Strategy & Shifts

Strategy & Shifts

Strategy & Shifts

Canada’s New Housing Cycle:From the Era of “Big Development” to the Inventory Era

Oct 16, 2025

Oct 16, 2025

We are standing at the hinge of a cycle. The tide that once lifted all boats is ebbing; channels narrow, currents change. Pessimists diagnose; optimists build. The future will belong to those who read the new cycle clearly, and act.

1) The Thesis

Long term looks at population, mid term at land (and municipal finance), short term at finance.

  • Population (long-term): Ottawa has moved from demand expansion to demand management. The 2025–2027 plan lowers overall inflows and caps temporary residents at ~5% of population, with official forecasts even showing a marginal population decline of ~0.2% in 2025–26 before modest growth resumes—explicitly to give housing supply room to catch up. (Canada.ca)

  • Land & municipal finance (mid-term): The growth-era model—heavy reliance on development charges/land-driven revenue and perpetual greenfield/suburban expansion—has run into affordability ceilings, NIMBY friction, and high carrying costs. Big cities must pivot to redevelopment, densification, and revenue models not contingent on endless new land sales (more on fixes below).

  • Finance (short-term): The Bank of Canada has shifted from emergency tightening to measured easing: the policy rate is down to 2.50% (Sept 17, 2025) after a series of cuts since late-2024. This improves carrying costs but with a lag, and against a slowing economy and softer labour market—the unemployment rate hit 6.7% in March and rose further in spring. (Bank of Canada)

Conclusion: The “big development” phase—broad price inflation, investor-led presales pipelines, cheap credit—is ending. We are entering a stock (inventory) era marked by divergence across markets and segments.

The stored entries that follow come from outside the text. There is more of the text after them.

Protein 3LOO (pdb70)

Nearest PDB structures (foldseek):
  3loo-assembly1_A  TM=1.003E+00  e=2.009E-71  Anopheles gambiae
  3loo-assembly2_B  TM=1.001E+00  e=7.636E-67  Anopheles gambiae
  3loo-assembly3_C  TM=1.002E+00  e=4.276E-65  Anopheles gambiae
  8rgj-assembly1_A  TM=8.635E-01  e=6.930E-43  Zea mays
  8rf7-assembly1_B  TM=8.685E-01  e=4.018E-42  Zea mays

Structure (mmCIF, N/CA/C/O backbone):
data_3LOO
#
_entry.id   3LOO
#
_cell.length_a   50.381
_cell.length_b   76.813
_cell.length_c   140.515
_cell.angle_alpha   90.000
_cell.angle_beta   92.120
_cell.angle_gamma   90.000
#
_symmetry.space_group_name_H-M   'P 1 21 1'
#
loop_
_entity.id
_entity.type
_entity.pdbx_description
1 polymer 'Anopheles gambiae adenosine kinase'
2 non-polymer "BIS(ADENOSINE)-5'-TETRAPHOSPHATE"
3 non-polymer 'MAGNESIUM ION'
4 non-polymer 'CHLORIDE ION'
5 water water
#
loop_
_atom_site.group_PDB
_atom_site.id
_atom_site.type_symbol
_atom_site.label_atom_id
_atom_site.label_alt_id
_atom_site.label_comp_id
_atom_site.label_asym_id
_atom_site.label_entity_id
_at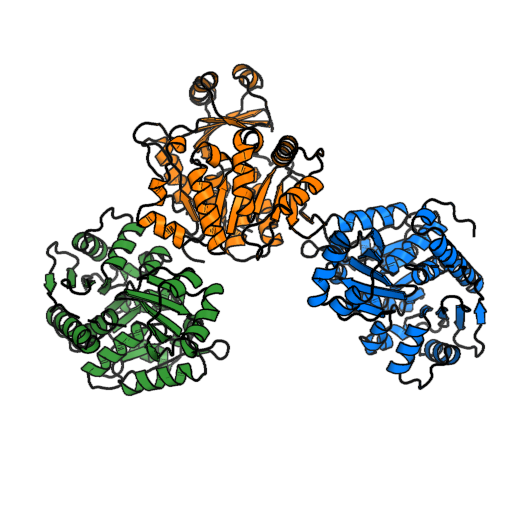om_site.label_seq_id
_atom_site.pdbx_PDB_ins_code
_atom_site.Cartn_x
_atom_site.Cartn_y
_atom_site.Cartn_z
_atom_site.occupancy
_atom_site.B_iso_or_equiv
_atom_site.auth_seq_id
_atom_site.auth_comp_id
_at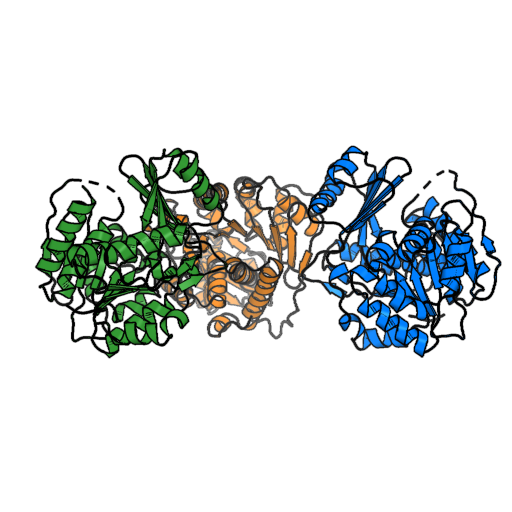om_site.auth_asym_id
_atom_site.auth_atom_id
_atom_site.pdbx_PDB_model_num
ATOM 1 N N . LEU A 1 21 ? 23.348 23.063 8.783 1.00 33.11 4 LEU A N 1
ATOM 2 C CA . LEU A 1 21 ? 22.787 22.132 7.753 1.00 32.34 4 LEU A CA 1
ATOM 3 C C . LEU A 1 21 ? 22.855 22.762 6.374 1.00 31.26 4 LEU A C 1
ATOM 4 O O . LEU A 1 21 ? 22.603 23.948 6.229 1.00 30.29 4 LEU A O 1
ATOM 9 N N . ARG A 1 22 ? 23.250 21.975 5.379 1.00 29.28 5 ARG A N 1
ATOM 10 C CA . ARG A 1 22 ? 23.164 22.396 3.987 1.00 28.77 5 ARG A CA 1
ATOM 11 C C . ARG A 1 22 ? 22.839 21.165 3.099 1.00 27.96 5 ARG A C 1
ATOM 12 O O . ARG A 1 22 ? 22.780 20.036 3.617 1.00 28.41 5 ARG A O 1
ATOM 20 N N . ASP A 1 23 ? 22.607 21.378 1.807 1.00 26.91 6 ASP A N 1
ATOM 21 C CA . ASP A 1 23 ? 22.176 20.319 0.914 1.00 26.06 6 ASP A CA 1
ATOM 22 C C . ASP A 1 23 ? 23.268 19.235 0.794 1.00 25.10 6 ASP A C 1
ATOM 23 O O . ASP A 1 23 ? 24.470 19.509 0.819 1.00 25.27 6 ASP A O 1
ATOM 28 N N . GLY A 1 24 ? 22.837 17.995 0.655 1.00 24.53 7 GLY A N 1
ATOM 29 C CA . GLY A 1 24 ? 23.767 16.924 0.319 1.00 23.07 7 GLY A CA 1
ATOM 30 C C . GLY A 1 24 ? 24.771 16.559 1.407 1.00 23.24 7 GLY A C 1
ATOM 31 O O . GLY A 1 24 ? 25.855 16.106 1.103 1.00 22.75 7 GLY A O 1
ATOM 32 N N . MET A 1 25 ? 24.412 16.698 2.676 1.00 22.84 8 MET A N 1
ATOM 33 C CA . MET A 1 25 ? 25.326 16.226 3.724 1.00 24.23 8 MET A CA 1
ATOM 34 C C . MET A 1 25 ? 25.452 14.676 3.794 1.00 24.53 8 MET A C 1
ATOM 35 O O . MET A 1 25 ? 26.507 14.142 4.184 1.00 24.54 8 MET A O 1
ATOM 40 N N . LEU A 1 26 ? 24.361 13.979 3.440 1.00 24.00 9 LEU A N 1
ATOM 41 C CA . LEU A 1 26 ? 24.265 12.529 3.601 1.00 23.17 9 LEU A CA 1
ATOM 42 C C . LEU A 1 26 ? 24.033 11.931 2.219 1.00 24.03 9 LEU A C 1
ATOM 43 O O . LEU A 1 26 ? 23.154 12.392 1.500 1.00 23.40 9 LEU A O 1
ATOM 48 N N . VAL A 1 27 ? 24.855 10.966 1.808 1.00 25.21 10 VAL A N 1
ATOM 49 C CA . VAL A 1 27 ? 24.489 10.162 0.651 1.00 25.77 10 VAL A CA 1
ATOM 50 C C . VAL A 1 27 ? 24.230 8.713 1.042 1.00 25.67 10 VAL A C 1
ATOM 51 O O . VAL A 1 27 ? 24.971 8.146 1.835 1.00 24.91 10 VAL A O 1
ATOM 55 N N . GLY A 1 28 ? 23.130 8.179 0.508 1.00 25.43 11 GLY A N 1
ATOM 56 C CA . GLY A 1 28 ? 22.719 6.802 0.702 1.00 24.19 11 GLY A CA 1
ATOM 57 C C . GLY A 1 28 ? 22.731 6.078 -0.622 1.00 24.33 11 GLY A C 1
ATOM 58 O O . GLY A 1 28 ? 22.321 6.623 -1.627 1.00 24.58 11 GLY A O 1
ATOM 59 N N . LEU A 1 29 ? 23.211 4.838 -0.634 1.00 24.70 12 LEU A N 1
ATOM 60 C CA . LEU A 1 29 ? 23.175 4.002 -1.819 1.00 23.89 12 LEU A CA 1
ATOM 61 C C . LEU A 1 29 ? 22.360 2.763 -1.450 1.00 23.41 12 LEU A C 1
ATOM 62 O O . LEU A 1 29 ? 22.618 2.155 -0.435 1.00 22.36 12 LEU A O 1
ATOM 67 N N . GLY A 1 30 ? 21.384 2.407 -2.280 1.00 22.15 13 GLY A N 1
ATOM 68 C CA . GLY A 1 30 ? 20.576 1.235 -2.001 1.00 22.70 13 GLY A CA 1
ATOM 69 C C . GLY A 1 30 ? 19.700 0.831 -3.176 1.00 22.25 13 GLY A C 1
ATOM 70 O O . GLY A 1 30 ? 19.913 1.273 -4.323 1.00 21.75 13 GLY A O 1
ATOM 71 N N . ASN A 1 31 ? 18.679 0.036 -2.858 1.00 20.46 14 ASN A N 1
ATOM 72 C CA . ASN A 1 31 ? 17.795 -0.510 -3.843 1.00 21.39 14 ASN A CA 1
ATOM 73 C C . ASN A 1 31 ? 16.437 0.119 -3.665 1.00 21.11 14 ASN A C 1
ATOM 74 O O . ASN A 1 31 ? 15.769 -0.156 -2.668 1.00 20.29 14 ASN A O 1
ATOM 79 N N . PRO A 1 32 ? 16.018 0.957 -4.629 1.00 21.22 15 PRO A N 1
ATOM 80 C CA . PRO A 1 32 ? 14.683 1.531 -4.446 1.00 22.06 15 PRO A CA 1
ATOM 81 C C . PRO A 1 32 ? 13.642 0.541 -4.956 1.00 22.23 15 PRO A C 1
ATOM 82 O O . PRO A 1 32 ? 13.660 0.167 -6.122 1.00 22.23 15 PRO A O 1
ATOM 86 N N . LEU A 1 33 ? 12.705 0.182 -4.078 1.00 22.83 16 LEU A N 1
ATOM 87 C CA . LEU A 1 33 ? 11.776 -0.869 -4.337 1.00 23.12 16 LEU A CA 1
ATOM 88 C C . LEU A 1 33 ? 10.390 -0.389 -3.916 1.00 22.76 16 LEU A C 1
ATOM 89 O O . LEU A 1 33 ? 10.263 0.343 -2.923 1.00 22.19 16 LEU A O 1
ATOM 94 N N . LEU A 1 34 ? 9.369 -0.822 -4.658 1.00 21.60 17 LEU A N 1
ATOM 95 C CA . LEU A 1 34 ? 7.987 -0.587 -4.271 1.00 22.59 17 LEU A CA 1
ATOM 96 C C . LEU A 1 34 ? 7.548 -1.818 -3.492 1.00 23.10 17 LEU A C 1
ATOM 97 O O . LEU A 1 34 ? 7.616 -2.943 -4.016 1.00 21.88 17 LEU A O 1
ATOM 102 N N . ASP A 1 35 ? 7.080 -1.613 -2.257 1.00 23.77 18 ASP A N 1
ATOM 103 C CA . ASP A 1 35 ? 6.580 -2.711 -1.464 1.00 25.13 18 ASP A CA 1
ATOM 104 C C . ASP A 1 35 ? 5.157 -3.041 -1.902 1.00 26.64 18 ASP A C 1
ATOM 105 O O . ASP A 1 35 ? 4.326 -2.130 -2.120 1.00 25.16 18 ASP A O 1
ATOM 110 N N . ILE A 1 36 ? 4.890 -4.348 -1.999 1.00 27.17 19 ILE A N 1
ATOM 111 C CA . ILE A 1 36 ? 3.556 -4.859 -2.262 1.00 28.33 19 ILE A CA 1
ATOM 112 C C . ILE A 1 36 ? 3.150 -5.682 -1.042 1.00 28.06 19 ILE A C 1
ATOM 113 O O . ILE A 1 36 ? 3.630 -6.789 -0.811 1.00 26.98 19 ILE A O 1
ATOM 118 N N . SER A 1 37 ? 2.247 -5.118 -0.265 1.00 28.40 20 SER A N 1
ATOM 119 C CA . SER A 1 37 ? 2.012 -5.576 1.079 1.00 30.86 20 SER A CA 1
ATOM 120 C C . SER A 1 37 ? 0.629 -6.170 1.232 1.00 31.98 20 SER A C 1
ATOM 121 O O . SER A 1 37 ? -0.326 -5.543 0.846 1.00 32.20 20 SER A O 1
ATOM 124 N N . ALA A 1 38 ? 0.515 -7.348 1.833 1.00 33.71 21 ALA A N 1
ATOM 125 C CA . ALA A 1 38 ? -0.806 -7.965 2.046 1.00 34.82 21 ALA A CA 1
ATOM 126 C C . ALA A 1 38 ? -0.863 -8.913 3.227 1.00 35.88 21 ALA A C 1
ATOM 127 O O . ALA A 1 38 ? 0.155 -9.468 3.677 1.00 36.49 21 ALA A O 1
ATOM 129 N N . VAL A 1 39 ? -2.078 -9.096 3.731 1.00 37.52 22 VAL A N 1
ATOM 130 C CA . VAL A 1 39 ? -2.349 -10.139 4.696 1.00 38.95 22 VAL A CA 1
ATOM 131 C C . VAL A 1 39 ? -2.590 -11.435 3.940 1.00 39.80 22 VAL A C 1
ATOM 132 O O . VAL A 1 39 ? -3.365 -11.487 2.991 1.00 40.26 22 VAL A O 1
ATOM 136 N N . VAL A 1 40 ? -1.882 -12.485 4.326 1.00 40.58 23 VAL A N 1
ATOM 137 C CA . VAL A 1 40 ? -2.062 -13.765 3.665 1.00 41.45 23 VAL A CA 1
ATOM 138 C C . VAL A 1 40 ? -2.004 -14.862 4.702 1.00 42.29 23 VAL A C 1
ATOM 139 O O . VAL A 1 40 ? -1.655 -14.599 5.861 1.00 41.82 23 VAL A O 1
ATOM 143 N N . GLU A 1 41 ? -2.313 -16.091 4.280 1.00 43.83 24 GLU A N 1
ATOM 144 C CA . GLU A 1 41 ? -2.187 -17.270 5.156 1.00 45.23 24 GLU A CA 1
ATOM 145 C C . GLU A 1 41 ? -1.094 -18.219 4.673 1.00 45.10 24 GLU A C 1
ATOM 146 O O . GLU A 1 41 ? -0.583 -18.056 3.558 1.00 45.03 24 GLU A O 1
ATOM 152 N N . LYS A 1 42 ? -0.762 -19.217 5.500 1.00 45.20 25 LYS A N 1
ATOM 153 C CA . LYS A 1 42 ? 0.381 -20.124 5.270 1.00 45.27 25 LYS A CA 1
ATOM 154 C C . LYS A 1 42 ? 0.399 -20.828 3.933 1.00 44.75 25 LYS A C 1
ATOM 155 O O . LYS A 1 42 ? 1.478 -21.104 3.406 1.00 44.90 25 LYS A O 1
ATOM 161 N N . ASP A 1 43 ? -0.785 -21.124 3.379 1.00 43.97 26 ASP A N 1
ATOM 162 C CA . ASP A 1 43 ? -0.846 -21.791 2.081 1.00 43.03 26 ASP A CA 1
ATOM 163 C C . ASP A 1 43 ? -0.213 -20.943 1.002 1.00 41.11 26 ASP A C 1
ATOM 164 O O . ASP A 1 43 ? 0.382 -21.475 0.061 1.00 40.31 26 ASP A O 1
ATOM 169 N N . LEU A 1 44 ? -0.325 -19.621 1.121 1.00 39.89 27 LEU A N 1
ATOM 170 C CA . LEU A 1 44 ? 0.391 -18.763 0.165 1.00 38.59 27 LEU A CA 1
ATOM 171 C C . LEU A 1 44 ? 1.913 -18.910 0.322 1.00 37.31 27 LEU A C 1
ATOM 172 O O . LEU A 1 44 ? 2.613 -19.113 -0.647 1.00 36.60 27 LEU A O 1
ATOM 177 N N . LEU A 1 45 ? 2.404 -18.843 1.548 1.00 37.16 28 LEU A N 1
ATOM 178 C CA . LEU A 1 45 ? 3.830 -19.082 1.812 1.00 38.06 28 LEU A CA 1
ATOM 179 C C . LEU A 1 45 ? 4.328 -20.438 1.301 1.00 38.53 28 LEU A C 1
ATOM 180 O O . LEU A 1 45 ? 5.388 -20.523 0.669 1.00 38.34 28 LEU A O 1
ATOM 185 N N . ASN A 1 46 ? 3.562 -21.494 1.593 1.00 38.89 29 ASN A N 1
ATOM 186 C CA . ASN A 1 46 ? 3.899 -22.839 1.129 1.00 39.10 29 ASN A CA 1
ATOM 187 C C . ASN A 1 46 ? 3.932 -22.917 -0.355 1.00 38.16 29 ASN A C 1
ATOM 188 O O . ASN A 1 46 ? 4.871 -23.471 -0.913 1.00 37.94 29 ASN A O 1
ATOM 193 N N . LYS A 1 47 ? 2.951 -22.302 -1.014 1.00 37.71 30 LYS A N 1
ATOM 194 C CA . LYS A 1 47 ? 2.964 -22.250 -2.474 1.00 37.45 30 LYS A CA 1
ATOM 195 C C . LYS A 1 47 ? 4.275 -21.700 -3.041 1.00 37.41 30 LYS A C 1
ATOM 196 O O . LYS A 1 47 ? 4.708 -22.112 -4.113 1.00 37.27 30 LYS A O 1
ATOM 202 N N . TYR A 1 48 ? 4.914 -20.771 -2.338 1.00 37.69 31 TYR A N 1
ATOM 203 C CA . TYR A 1 48 ? 6.128 -20.146 -2.888 1.00 37.85 31 TYR A CA 1
ATOM 204 C C . TYR A 1 48 ? 7.437 -20.524 -2.151 1.00 39.42 31 TYR A C 1
ATOM 205 O O . TYR A 1 48 ? 8.488 -19.863 -2.324 1.00 39.87 31 TYR A O 1
ATOM 214 N N . ASP A 1 49 ? 7.364 -21.599 -1.352 1.00 40.20 32 ASP A N 1
ATOM 215 C CA . ASP A 1 49 ? 8.501 -22.145 -0.610 1.00 40.53 32 ASP A CA 1
ATOM 216 C C . ASP A 1 49 ? 9.117 -21.053 0.239 1.00 40.94 32 ASP A C 1
ATOM 217 O O . ASP A 1 49 ? 10.335 -20.902 0.270 1.00 40.99 32 ASP A O 1
ATOM 222 N N . MET A 1 50 ? 8.266 -20.288 0.917 1.00 40.36 33 MET A N 1
ATOM 223 C CA . MET A 1 50 ? 8.734 -19.228 1.771 1.00 40.93 33 MET A CA 1
ATOM 224 C C . MET A 1 50 ? 8.517 -19.617 3.210 1.00 41.87 33 MET A C 1
ATOM 225 O O . MET A 1 50 ? 7.542 -20.317 3.528 1.00 41.24 33 MET A O 1
ATOM 230 N N . GLN A 1 51 ? 9.416 -19.152 4.072 1.00 42.41 34 GLN A N 1
ATOM 231 C CA . GLN A 1 51 ? 9.313 -19.384 5.505 1.00 43.85 34 GLN A CA 1
ATOM 232 C C . GLN A 1 51 ? 8.639 -18.188 6.135 1.00 43.59 34 GLN A C 1
ATOM 233 O O . GLN A 1 51 ? 8.828 -17.068 5.675 1.00 43.86 34 GLN A O 1
ATOM 239 N N . PRO A 1 52 ? 7.892 -18.401 7.233 1.00 43.80 35 PRO A N 1
ATOM 240 C CA . PRO A 1 52 ? 7.463 -17.185 7.945 1.00 43.21 35 PRO A CA 1
ATOM 241 C C . PRO A 1 52 ? 8.708 -16.503 8.520 1.00 42.73 35 PRO A C 1
ATOM 242 O O . PRO A 1 52 ? 9.768 -17.137 8.593 1.00 42.54 35 PRO A O 1
ATOM 246 N N . ASN A 1 53 ? 8.606 -15.228 8.880 1.00 42.18 36 ASN A N 1
ATOM 247 C CA . ASN A 1 53 ? 9.678 -14.572 9.635 1.00 42.38 36 ASN A CA 1
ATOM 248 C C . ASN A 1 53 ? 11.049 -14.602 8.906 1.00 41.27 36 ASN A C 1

2) The Turning: From Broad Gains to Divergence

Developers’ math broke before demand disappeared. The GTA’s new-condo market shows the mechanism clearly:

  • With investors stepping back (negative cash flow, higher rates), presales collapsed<5,000 units in 2024 and still deteriorating into 2025—undermining construction financing that typically requires ~70% presales. Completions are projected to plunge from 30,000+ to <10,000 by 2028, implying a late-decade supply drought. (UrbanToronto)

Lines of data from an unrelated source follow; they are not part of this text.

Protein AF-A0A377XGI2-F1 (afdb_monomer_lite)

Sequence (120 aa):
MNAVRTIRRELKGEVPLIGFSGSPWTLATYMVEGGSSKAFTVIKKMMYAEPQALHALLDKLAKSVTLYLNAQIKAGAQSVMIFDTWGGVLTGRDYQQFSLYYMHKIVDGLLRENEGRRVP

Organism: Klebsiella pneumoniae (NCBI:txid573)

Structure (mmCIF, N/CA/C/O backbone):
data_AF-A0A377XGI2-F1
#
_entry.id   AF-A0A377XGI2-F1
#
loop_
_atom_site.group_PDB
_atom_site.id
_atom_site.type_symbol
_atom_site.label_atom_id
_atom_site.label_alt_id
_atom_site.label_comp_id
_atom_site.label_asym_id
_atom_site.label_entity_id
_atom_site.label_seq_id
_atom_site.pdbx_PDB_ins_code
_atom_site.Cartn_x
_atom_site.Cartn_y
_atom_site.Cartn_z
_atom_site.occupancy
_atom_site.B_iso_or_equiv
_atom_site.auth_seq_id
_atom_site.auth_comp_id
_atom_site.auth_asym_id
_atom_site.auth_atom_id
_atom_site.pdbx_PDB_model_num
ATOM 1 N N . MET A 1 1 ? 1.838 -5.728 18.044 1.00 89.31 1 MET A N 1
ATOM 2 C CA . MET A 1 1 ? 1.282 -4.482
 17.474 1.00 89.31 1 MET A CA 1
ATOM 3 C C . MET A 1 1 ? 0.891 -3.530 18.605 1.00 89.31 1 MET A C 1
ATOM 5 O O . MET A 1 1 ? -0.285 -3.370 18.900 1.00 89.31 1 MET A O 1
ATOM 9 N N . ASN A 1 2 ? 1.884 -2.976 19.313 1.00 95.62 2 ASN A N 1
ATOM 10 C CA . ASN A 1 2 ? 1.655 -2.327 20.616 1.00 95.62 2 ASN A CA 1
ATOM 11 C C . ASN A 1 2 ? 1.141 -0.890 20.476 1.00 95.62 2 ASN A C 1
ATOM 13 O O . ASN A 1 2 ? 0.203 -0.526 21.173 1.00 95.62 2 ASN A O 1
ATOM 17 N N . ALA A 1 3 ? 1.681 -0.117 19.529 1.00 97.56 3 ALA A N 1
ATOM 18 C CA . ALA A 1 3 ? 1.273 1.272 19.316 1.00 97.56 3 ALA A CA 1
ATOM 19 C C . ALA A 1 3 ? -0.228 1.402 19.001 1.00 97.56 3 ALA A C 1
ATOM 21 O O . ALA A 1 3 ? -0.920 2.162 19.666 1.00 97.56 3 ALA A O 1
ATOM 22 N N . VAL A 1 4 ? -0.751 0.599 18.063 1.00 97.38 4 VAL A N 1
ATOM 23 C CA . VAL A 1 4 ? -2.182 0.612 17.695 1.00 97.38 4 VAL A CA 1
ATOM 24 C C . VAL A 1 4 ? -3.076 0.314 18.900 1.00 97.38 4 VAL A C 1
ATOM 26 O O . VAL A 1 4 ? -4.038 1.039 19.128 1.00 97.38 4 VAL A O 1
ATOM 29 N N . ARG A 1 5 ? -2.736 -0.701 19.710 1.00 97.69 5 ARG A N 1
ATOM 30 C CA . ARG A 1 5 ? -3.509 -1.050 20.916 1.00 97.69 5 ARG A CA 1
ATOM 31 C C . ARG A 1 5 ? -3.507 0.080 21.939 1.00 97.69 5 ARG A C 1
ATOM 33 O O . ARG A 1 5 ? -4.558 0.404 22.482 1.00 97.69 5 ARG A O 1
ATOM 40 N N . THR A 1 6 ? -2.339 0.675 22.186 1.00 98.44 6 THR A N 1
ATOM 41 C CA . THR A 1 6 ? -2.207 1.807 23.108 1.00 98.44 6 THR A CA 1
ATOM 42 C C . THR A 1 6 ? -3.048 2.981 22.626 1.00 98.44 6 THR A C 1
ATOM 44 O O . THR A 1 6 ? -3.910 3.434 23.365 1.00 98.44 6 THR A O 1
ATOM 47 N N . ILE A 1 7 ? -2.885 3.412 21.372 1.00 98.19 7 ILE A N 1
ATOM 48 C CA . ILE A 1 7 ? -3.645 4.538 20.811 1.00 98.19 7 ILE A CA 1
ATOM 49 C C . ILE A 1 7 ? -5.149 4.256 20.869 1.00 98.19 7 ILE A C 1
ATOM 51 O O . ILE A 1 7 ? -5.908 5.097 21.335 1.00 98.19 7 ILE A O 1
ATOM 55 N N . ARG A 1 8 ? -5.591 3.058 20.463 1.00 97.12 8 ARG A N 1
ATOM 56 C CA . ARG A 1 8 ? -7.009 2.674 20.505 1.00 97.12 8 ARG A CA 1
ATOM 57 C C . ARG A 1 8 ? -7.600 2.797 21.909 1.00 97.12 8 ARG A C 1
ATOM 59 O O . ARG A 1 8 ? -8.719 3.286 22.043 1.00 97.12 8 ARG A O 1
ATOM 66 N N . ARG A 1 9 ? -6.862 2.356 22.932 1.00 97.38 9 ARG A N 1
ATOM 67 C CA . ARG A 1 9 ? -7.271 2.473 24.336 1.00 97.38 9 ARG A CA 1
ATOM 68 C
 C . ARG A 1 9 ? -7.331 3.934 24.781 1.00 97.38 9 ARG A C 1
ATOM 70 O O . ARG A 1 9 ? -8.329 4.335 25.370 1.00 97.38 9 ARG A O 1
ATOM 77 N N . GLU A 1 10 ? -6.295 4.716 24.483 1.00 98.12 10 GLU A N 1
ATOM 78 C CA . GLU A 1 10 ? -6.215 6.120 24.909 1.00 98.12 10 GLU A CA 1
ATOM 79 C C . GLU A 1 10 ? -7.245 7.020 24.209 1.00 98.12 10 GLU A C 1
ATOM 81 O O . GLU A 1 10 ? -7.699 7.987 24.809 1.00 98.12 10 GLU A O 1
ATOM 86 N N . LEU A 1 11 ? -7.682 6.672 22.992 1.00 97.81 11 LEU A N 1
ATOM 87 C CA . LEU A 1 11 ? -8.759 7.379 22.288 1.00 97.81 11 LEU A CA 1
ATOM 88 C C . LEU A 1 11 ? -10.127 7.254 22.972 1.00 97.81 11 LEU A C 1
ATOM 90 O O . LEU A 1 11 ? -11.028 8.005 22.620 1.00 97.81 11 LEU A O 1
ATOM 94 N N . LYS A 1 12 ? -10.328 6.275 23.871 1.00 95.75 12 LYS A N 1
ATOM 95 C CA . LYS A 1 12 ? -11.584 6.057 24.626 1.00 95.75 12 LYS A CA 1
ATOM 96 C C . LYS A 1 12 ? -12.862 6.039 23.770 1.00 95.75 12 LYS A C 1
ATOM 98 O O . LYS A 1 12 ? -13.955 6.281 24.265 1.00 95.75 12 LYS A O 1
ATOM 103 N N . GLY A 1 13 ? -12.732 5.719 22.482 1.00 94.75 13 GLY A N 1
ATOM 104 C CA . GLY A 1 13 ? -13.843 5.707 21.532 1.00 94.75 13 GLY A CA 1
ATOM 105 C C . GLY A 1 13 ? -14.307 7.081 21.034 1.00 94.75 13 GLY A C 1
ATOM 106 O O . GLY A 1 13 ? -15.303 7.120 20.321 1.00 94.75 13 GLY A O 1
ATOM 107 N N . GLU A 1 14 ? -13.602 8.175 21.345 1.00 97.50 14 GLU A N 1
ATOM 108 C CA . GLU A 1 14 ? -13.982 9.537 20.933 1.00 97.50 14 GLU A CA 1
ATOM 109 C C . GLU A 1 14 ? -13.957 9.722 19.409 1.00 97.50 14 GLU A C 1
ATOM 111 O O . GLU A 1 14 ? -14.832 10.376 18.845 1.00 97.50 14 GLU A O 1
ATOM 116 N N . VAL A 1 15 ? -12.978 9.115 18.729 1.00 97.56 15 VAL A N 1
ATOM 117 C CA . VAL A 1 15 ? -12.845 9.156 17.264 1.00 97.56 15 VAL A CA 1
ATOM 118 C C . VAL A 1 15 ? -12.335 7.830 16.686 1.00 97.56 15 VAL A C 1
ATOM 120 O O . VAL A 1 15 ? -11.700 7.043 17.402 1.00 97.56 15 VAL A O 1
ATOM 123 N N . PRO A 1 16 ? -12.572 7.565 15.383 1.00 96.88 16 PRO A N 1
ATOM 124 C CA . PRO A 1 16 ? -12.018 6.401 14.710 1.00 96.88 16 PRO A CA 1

  • Data corroborate the freeze: Q1-2025 GTHA new-condo sales fell 88% below the 10-year average (lowest since 1995); only 533 units sold in the quarter. Q2 saw only 3 launches (891 units) and 502 sales. Unsold inventory across stages ~24,045 units in Q2, while completed-but-unsold stock swelled to records. (urbanation.ca)

Vancouver mirrors the pattern, with a different mix:

  • Completed condos sitting vacant are expected to exceed 3,400 units by year-end 2025 (up sharply from 2,179 at end-2024)—a visible overhang in delivered, non-absorbed product. (Mortgage Professional Canada)

  • The rental vacancy rate has climbed off historic lows (Vancouver 0.8% → 1.6% in 2024, highest in ~20 years outside pandemic)—relief at the margin, but not cure. (Vancouver)

Public frustration & industry blowback:

  • Toronto analysis warns: “You pushed investors out; the pipeline is drying up; without an alternative financing model, we’re all worse off.” Policymakers should de-risk supply rather than vilify it. (UrbanToronto)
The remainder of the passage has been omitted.